Having a specific gene, which previous genetic studies have found to be linked to dementia, doubles the risk of developing severe COVID-19, according to a newly published large-scale study with data analysis led by a University of Connecticut researcher. 

A research team at the University of Exeter Medical School and the UConn School of Medicine analyzed data from the UK Biobank, and found a high risk of severe COVID-19 infection among participants of European ancestry who carry two faulty copies of the APOE gene.  One in 36 people of European ancestry have two faulty copies of this gene, and this is known to increase risks of Alzheimer’s disease up to 14-fold and also increases the risk of heart disease.

“This is an exciting result because we might now be able to pinpoint how this faulty gene causes vulnerability to COVID-19. This could lead to new ideas for treatments,” co-author Chia-Ling Kuo, assistant professor in the Department of Public Health Sciences at the UConn School of Medicine told UConn Today. 

The research team found that carrying these gene mutations doubles the risks of COVID-19 – even in people who had not developed these diseases.  Kuo told CT by the Numbers that while it is not surprising that two copies of e4 (e4e4) was associated with increased risk of covid-19 severity, “it is surprising that the association is independent of dementia, also found in people without dementia.”  Kuo is a researcher at UConn’s Connecticut Convergence Institute for Translation in Regenerative Engineering and the UConn Center on Aging. The study found that presence of the faulty genes “increases risks of severe COVID-19 infection, independent of pre-existing dementia, cardiovascular disease, and type-2 diabetes.”

The team has previously found that people with dementia are three times more likely to get severe COVID-19. Part of the increased risk effect may have been exposure to the high prevalence of the virus in nursing homes.

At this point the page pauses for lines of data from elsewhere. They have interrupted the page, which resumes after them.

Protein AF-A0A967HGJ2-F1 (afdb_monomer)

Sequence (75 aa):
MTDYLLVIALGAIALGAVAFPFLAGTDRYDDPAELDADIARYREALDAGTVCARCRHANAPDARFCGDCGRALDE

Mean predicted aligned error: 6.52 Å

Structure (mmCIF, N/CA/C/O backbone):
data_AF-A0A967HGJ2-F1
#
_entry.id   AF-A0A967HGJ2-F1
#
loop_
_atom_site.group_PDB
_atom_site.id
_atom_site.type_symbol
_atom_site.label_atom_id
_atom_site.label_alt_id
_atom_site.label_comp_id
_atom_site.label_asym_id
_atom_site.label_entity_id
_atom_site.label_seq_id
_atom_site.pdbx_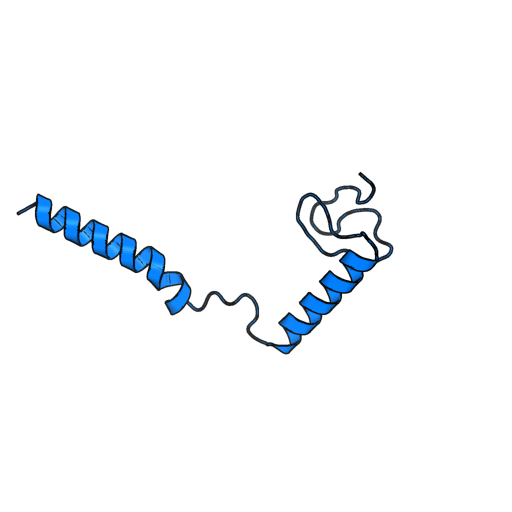PDB_ins_code
_atom_site.Cartn_x
_atom_site.Cartn_y
_atom_site.Cartn_z
_atom_site.occupancy
_atom_site.B_iso_or_equiv
_atom_site.auth_seq_id
_atom_site.auth_comp_id
_atom_site.auth_asym_id
_atom_site.auth_atom_id
_atom_site.pdbx_PDB_model_num
ATOM 1 N N . MET A 1 1 ? 11.095 10.392 -48.131 1.00 73.81 1 MET A N 1
ATOM 2 C CA . MET A 1 1 ? 12.282 10.093 -47.290 1.00 73.81 1 MET A CA 1
ATOM 3 C C . MET A 1 1 ? 12.061 10.573 -45.860 1.00 73.81 1 MET A C 1
ATOM 5 O O . MET A 1 1 ? 12.218 9.771 -44.953 1.00 73.81 1 MET A O 1
ATOM 9 N N . THR A 1 2 ? 11.604 11.812 -45.661 1.00 85.50 2 THR A N 1
ATOM 10 C CA . THR A 1 2 ? 11.238 12.365 -44.344 1.00 85.50 2 THR A CA 1
ATOM 11 C C . THR A 1 2 ? 10.134 11.581 -43.622 1.00 85.50 2 THR A C 1
ATOM 13 O O . THR A 1 2 ? 10.272 11.317 -42.433 1.00 85.50 2 THR A O 1
ATOM 16 N N . ASP A 1 3 ? 9.100 11.114 -44.331 1.00 89.19 3 ASP A N 1
ATOM 17 C CA . ASP A 1 3 ? 7.987 10.375 -43.702 1.00 89.19 3 ASP A CA 1
ATOM 18 C C . ASP A 1 3 ? 8.417 9.025 -43.110 1.00 89.19 3 ASP A C 1
ATOM 20 O O . ASP A 1 3 ? 8.007 8.660 -42.013 1.00 89.19 3 ASP A O 1
ATOM 24 N N . TYR A 1 4 ? 9.312 8.301 -43.787 1.00 93.44 4 TYR A N 1
ATOM 25 C CA . TYR A 1 4 ? 9.858 7.040 -43.273 1.00 93.44 4 TYR A CA 1
ATOM 26 C C . TYR A 1 4 ? 10.735 7.255 -42.039 1.00 93.44 4 TYR A C 1
ATOM 28 O O . TYR A 1 4 ? 10.647 6.486 -41.086 1.00 93.44 4 TYR A O 1
ATOM 36 N N . LEU A 1 5 ? 11.553 8.312 -42.034 1.00 94.44 5 LEU A N 1
ATOM 37 C CA . LEU A 1 5 ? 12.369 8.668 -40.870 1.00 94.44 5 LEU A CA 1
ATOM 38 C C . LEU A 1 5 ? 11.498 9.007 -39.661 1.00 94.44 5 LEU A C 1
ATOM 40 O O . LEU A 1 5 ? 11.811 8.589 -38.549 1.00 94.44 5 LEU A O 1
ATOM 44 N N . LEU A 1 6 ? 10.384 9.705 -39.885 1.00 94.62 6 LEU A N 1
ATOM 45 C CA . LEU A 1 6 ? 9.419 10.013 -38.838 1.00 94.62 6 LEU A CA 1
ATOM 46 C C . LEU A 1 6 ? 8.778 8.738 -38.270 1.00 94.62 6 LEU A C 1
ATOM 48 O O . LEU A 1 6 ? 8.739 8.571 -37.054 1.00 94.62 6 LEU A O 1
ATOM 52 N N . VAL A 1 7 ? 8.343 7.806 -39.122 1.00 95.06 7 VAL A N 1
ATOM 53 C CA . VAL A 1 7 ? 7.761 6.530 -38.667 1.00 95.06 7 VAL A CA 1
ATOM 54 C C . VAL A 1 7 ? 8.777 5.694 -37.884 1.00 95.06 7 VAL A C 1
ATOM 56 O O . VAL A 1 7 ? 8.440 5.150 -36.834 1.00 95.06 7 VAL A O 1
ATOM 59 N N . ILE A 1 8 ? 10.029 5.622 -38.344 1.00 96.38 8 ILE A N 1
ATOM 60 C CA . ILE A 1 8 ? 11.098 4.887 -37.651 1.00 96.38 8 ILE A CA 1
ATOM 61 C C . ILE A 1 8 ? 11.397 5.516 -36.287 1.00 96.38 8 ILE A C 1
ATOM 63 O O . ILE A 1 8 ? 11.495 4.796 -35.295 1.00 96.38 8 ILE A O 1
ATOM 67 N N . ALA A 1 9 ? 11.508 6.845 -36.218 1.00 96.88 9 ALA A N 1
ATOM 68 C CA . ALA A 1 9 ? 11.757 7.549 -34.964 1.00 96.88 9 ALA A CA 1
ATOM 69 C C . ALA A 1 9 ? 10.621 7.320 -33.956 1.00 96.88 9 ALA A C 1
ATOM 71 O O . ALA A 1 9 ? 10.883 6.978 -32.804 1.00 96.88 9 ALA A O 1
ATOM 72 N N . LEU A 1 10 ? 9.362 7.432 -34.392 1.00 97.25 10 LEU A N 1
ATOM 73 C CA . LEU A 1 10 ? 8.202 7.152 -33.545 1.00 97.25 10 LEU A CA 1
ATOM 74 C C . LEU A 1 10 ? 8.167 5.690 -33.083 1.00 97.25 10 LEU A C 1
ATOM 76 O O . LEU A 1 10 ? 7.893 5.430 -31.914 1.00 97.25 10 LEU A O 1
ATOM 80 N N . GLY A 1 11 ? 8.501 4.744 -33.963 1.00 96.56 11 GLY A N 1
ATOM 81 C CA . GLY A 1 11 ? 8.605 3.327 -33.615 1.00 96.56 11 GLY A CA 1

However, the new study, published on May 26 in the Journal of Gerontology: Medical Sciences, indicates that the genetic component may also be at play, UConn Today reported.

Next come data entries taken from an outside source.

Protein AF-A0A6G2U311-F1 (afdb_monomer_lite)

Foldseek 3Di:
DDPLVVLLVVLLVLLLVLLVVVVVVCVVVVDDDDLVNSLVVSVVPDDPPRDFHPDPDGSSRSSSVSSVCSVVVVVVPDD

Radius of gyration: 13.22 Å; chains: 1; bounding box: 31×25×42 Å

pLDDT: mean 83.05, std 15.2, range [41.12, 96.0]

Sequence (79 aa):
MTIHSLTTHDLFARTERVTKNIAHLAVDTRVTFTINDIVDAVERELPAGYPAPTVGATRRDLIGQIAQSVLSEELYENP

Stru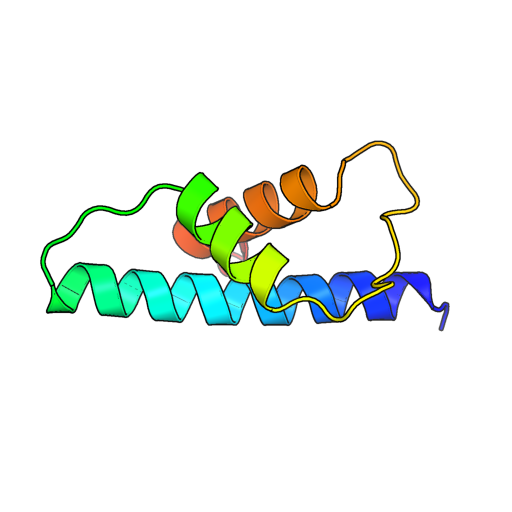cture (mmCIF, N/CA/C/O backbone):
data_AF-A0A6G2U311-F1
#
_entry.id   AF-A0A6G2U311-F1
#
loop_
_atom_site.group_PDB
_atom_site.id
_atom_site.type_symbol
_atom_site.label_atom_id
_atom_site.label_alt_id
_atom_site.label_comp_id
_atom_site.label_asym_id
_atom_site.label_entity_id
_atom_site.label_seq_id
_atom_site.pdbx_PDB_ins_code
_atom_site.Cartn_x
_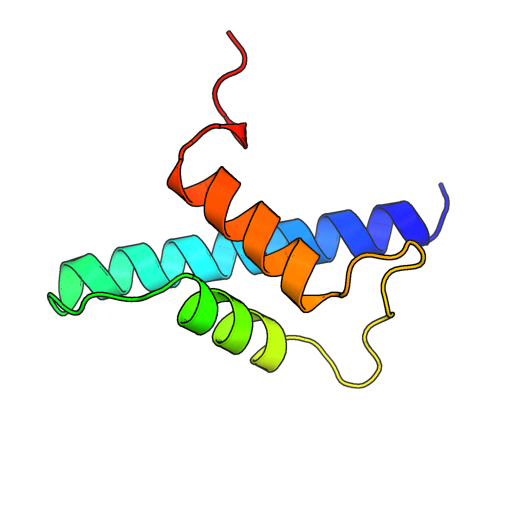atom_site.Cartn_y
_atom_site.Car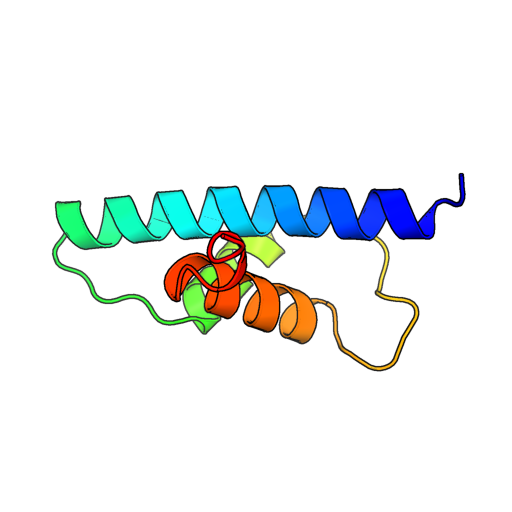tn_z
_atom_site.occupancy
_atom_site.B_iso_or_equiv
_atom_site.auth_seq_id
_atom_site.auth_comp_id
_atom_site.auth_asym_id
_atom_site.auth_atom_id
_atom_site.pdbx_PDB_model_num
ATOM 1 N N . MET A 1 1 ? 1.846 1.452 -29.302 1.00 41.97 1 MET A N 1
ATOM 2 C CA . MET A 1 1 ? 1.540 1.222 -27.876 1.00 41.97 1 MET A CA 1
ATOM 3 C C . MET A 1 1 ? 2.832 0.778 -27.205 1.00 41.97 1 MET A C 1
ATOM 5 O O . MET A 1 1 ? 3.322 -0.298 -27.517 1.00 41.97 1 MET A O 1
ATOM 9 N N . THR A 1 2 ? 3.486 1.671 -26.461 1.00 44.91 2 THR A N 1
ATOM 10 C CA . THR A 1 2 ? 4.839 1.476 -25.911 1.00 44.91 2 THR A CA 1
ATOM 11 C C . THR A 1 2 ? 4.781 0.730 -24.577 1.00 44.91 2 THR A C 1
ATOM 13 O O . THR A 1 2 ? 3.872 0.934 -23.783 1.00 44.91 2 THR A O 1
ATOM 16 N N . ILE A 1 3 ? 5.763 -0.134 -24.318 1.00 53.66 3 ILE A N 1
ATOM 17 C CA . ILE A 1 3 ? 5.839 -1.028 -23.144 1.00 53.66 3 ILE A CA 1
ATOM 18 C C . ILE A 1 3 ? 5.670 -0.270 -21.805 1.00 53.66 3 ILE A C 1
ATOM 20 O O . ILE A 1 3 ? 5.117 -0.817 -20.856 1.00 53.66 3 ILE A O 1
ATOM 24 N N . HIS A 1 4 ? 6.041 1.014 -21.755 1.00 51.25 4 HIS A N 1
ATOM 25 C CA . HIS A 1 4 ? 5.889 1.885 -20.583 1.00 51.25 4 HIS A CA 1
ATOM 26 C C . HIS A 1 4 ? 4.440 2.068 -20.102 1.00 51.25 4 HIS A C 1
ATOM 28 O O . HIS A 1 4 ? 4.200 2.117 -18.899 1.00 51.25 4 HIS A O 1
ATOM 34 N N . SER A 1 5 ? 3.456 2.137 -21.006 1.00 54.38 5 SER A N 1
ATOM 35 C CA . SER A 1 5 ? 2.052 2.315 -20.601 1.00 54.38 5 SER A CA 1
ATOM 36 C C . SER A 1 5 ? 1.454 1.036 -20.006 1.00 54.38 5 SER A C 1
ATOM 38 O O . SER A 1 5 ? 0.567 1.104 -19.161 1.00 54.38 5 SER A O 1
ATOM 40 N N . LEU A 1 6 ? 1.962 -0.131 -20.417 1.00 58.00 6 LEU A N 1
ATOM 41 C CA . LEU A 1 6 ? 1.537 -1.435 -19.901 1.00 58.00 6 LEU A CA 1
ATOM 42 C C . LEU A 1 6 ? 2.036 -1.663 -18.468 1.00 58.00 6 LEU A C 1
ATOM 44 O O . LEU A 1 6 ? 1.291 -2.169 -17.635 1.00 58.00 6 LEU A O 1
ATOM 48 N N . THR A 1 7 ? 3.263 -1.234 -18.159 1.00 69.19 7 THR A N 1
ATOM 49 C CA . THR A 1 7 ? 3.861 -1.383 -16.821 1.00 69.19 7 THR A CA 1
ATOM 50 C C . THR A 1 7 ? 3.236 -0.466 -15.775 1.00 69.19 7 THR A C 1
ATOM 52 O O . THR A 1 7 ? 3.125 -0.845 -14.614 1.00 69.19 7 THR A O 1
ATOM 55 N N . THR A 1 8 ? 2.804 0.736 -16.161 1.00 75.81 8 THR A N 1
ATOM 56 C CA . THR A 1 8 ? 2.129 1.651 -15.228 1.00 75.81 8 THR A CA 1
ATOM 57 C C . THR A 1 8 ? 0.705 1.189 -14.927 1.00 75.81 8 THR A C 1
ATOM 59 O O . THR A 1 8 ? 0.277 1.256 -13.779 1.00 75.81 8 THR A O 1
ATOM 62 N N . HIS A 1 9 ? -0.013 0.673 -15.928 1.00 82.94 9 HIS A N 1
ATOM 63 C CA . HIS A 1 9 ? -1.369 0.162 -15.737 1.00 82.94 9 HIS A CA 1
ATOM 64 C C . HIS A 1 9 ? -1.400 -1.127 -14.899 1.00 82.94 9 HIS A C 1
ATOM 66 O O . HIS A 1 9 ? -2.241 -1.253 -14.013 1.00 82.94 9 HIS A O 1
ATOM 72 N N . ASP A 1 10 ? -0.459 -2.055 -15.119 1.00 87.31 10 ASP A N 1
ATOM 73 C CA . ASP A 1 10 ? -0.326 -3.252 -14.272 1.00 87.31 10 ASP A CA 1
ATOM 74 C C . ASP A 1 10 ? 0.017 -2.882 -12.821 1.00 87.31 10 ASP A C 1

The team found that people with the APOE e4e4 genotype were at double the risk of developing severe COVID-19, compared to those with the common e3e3 form of the APOE gene. The team used data from the UK Biobank study, which collects health and genetic data on 500,000 people.

Kuo describes her research interests as focusing on genetic epidemiology in aging and applied biostatistics in medical and dental sciences.  Her Ph.D. from the University of Pittsburgh is in biostatistics and statistical genetics. Her postdoctoral training was at the National Institute of Environmental Health Sciences (NIEHS).

During her postdoctoral training at NIEHS, Kuo’s research has been focused on design and analysis of large-scale genetic association studies, including collaboration with experts in aging and independent research. She has a track record of publications and funding using large cohorts including UK Biobank and Health Retirement Study to examine genetics and epidemiology of aging, and has presented papers and talks to leading scientific organizations in the U.S. and internationally.

Of the study findings, Kuo points out that “It’s also important because it shows again that increasing disease risks that appear inevitable with aging might actually be due to specific biological differences, which could help us understand why some people stay active to age 100 and beyond, while others become disabled and die in their sixties.”

Professor David Melzer, Epidemiology and Public Health Group, University of Exeter Medical School,  who led the team, told UConn Today: “Several studies have now shown that people with dementia are at high risk of developing severe COVID-19. This study suggests that this high risk may not simply be due to the effects of dementia, advancing age or frailty, or exposure to the virus in care homes.  The effect could be partly due to this underlying genetic change, which puts them at risk for both COVID-19 and dementia.”

Looking ahead, Kuo told CT by the Numbers that the team is encouraging researchers to join the effort to better understand the “underlying mechanism between apoe e4 and covid-19 severity.”  Extending their work in data science, they’d be interested in learning if these findings “can be replicated in other populations and if the genetic effect is moderated by other factors, e.g., medications.”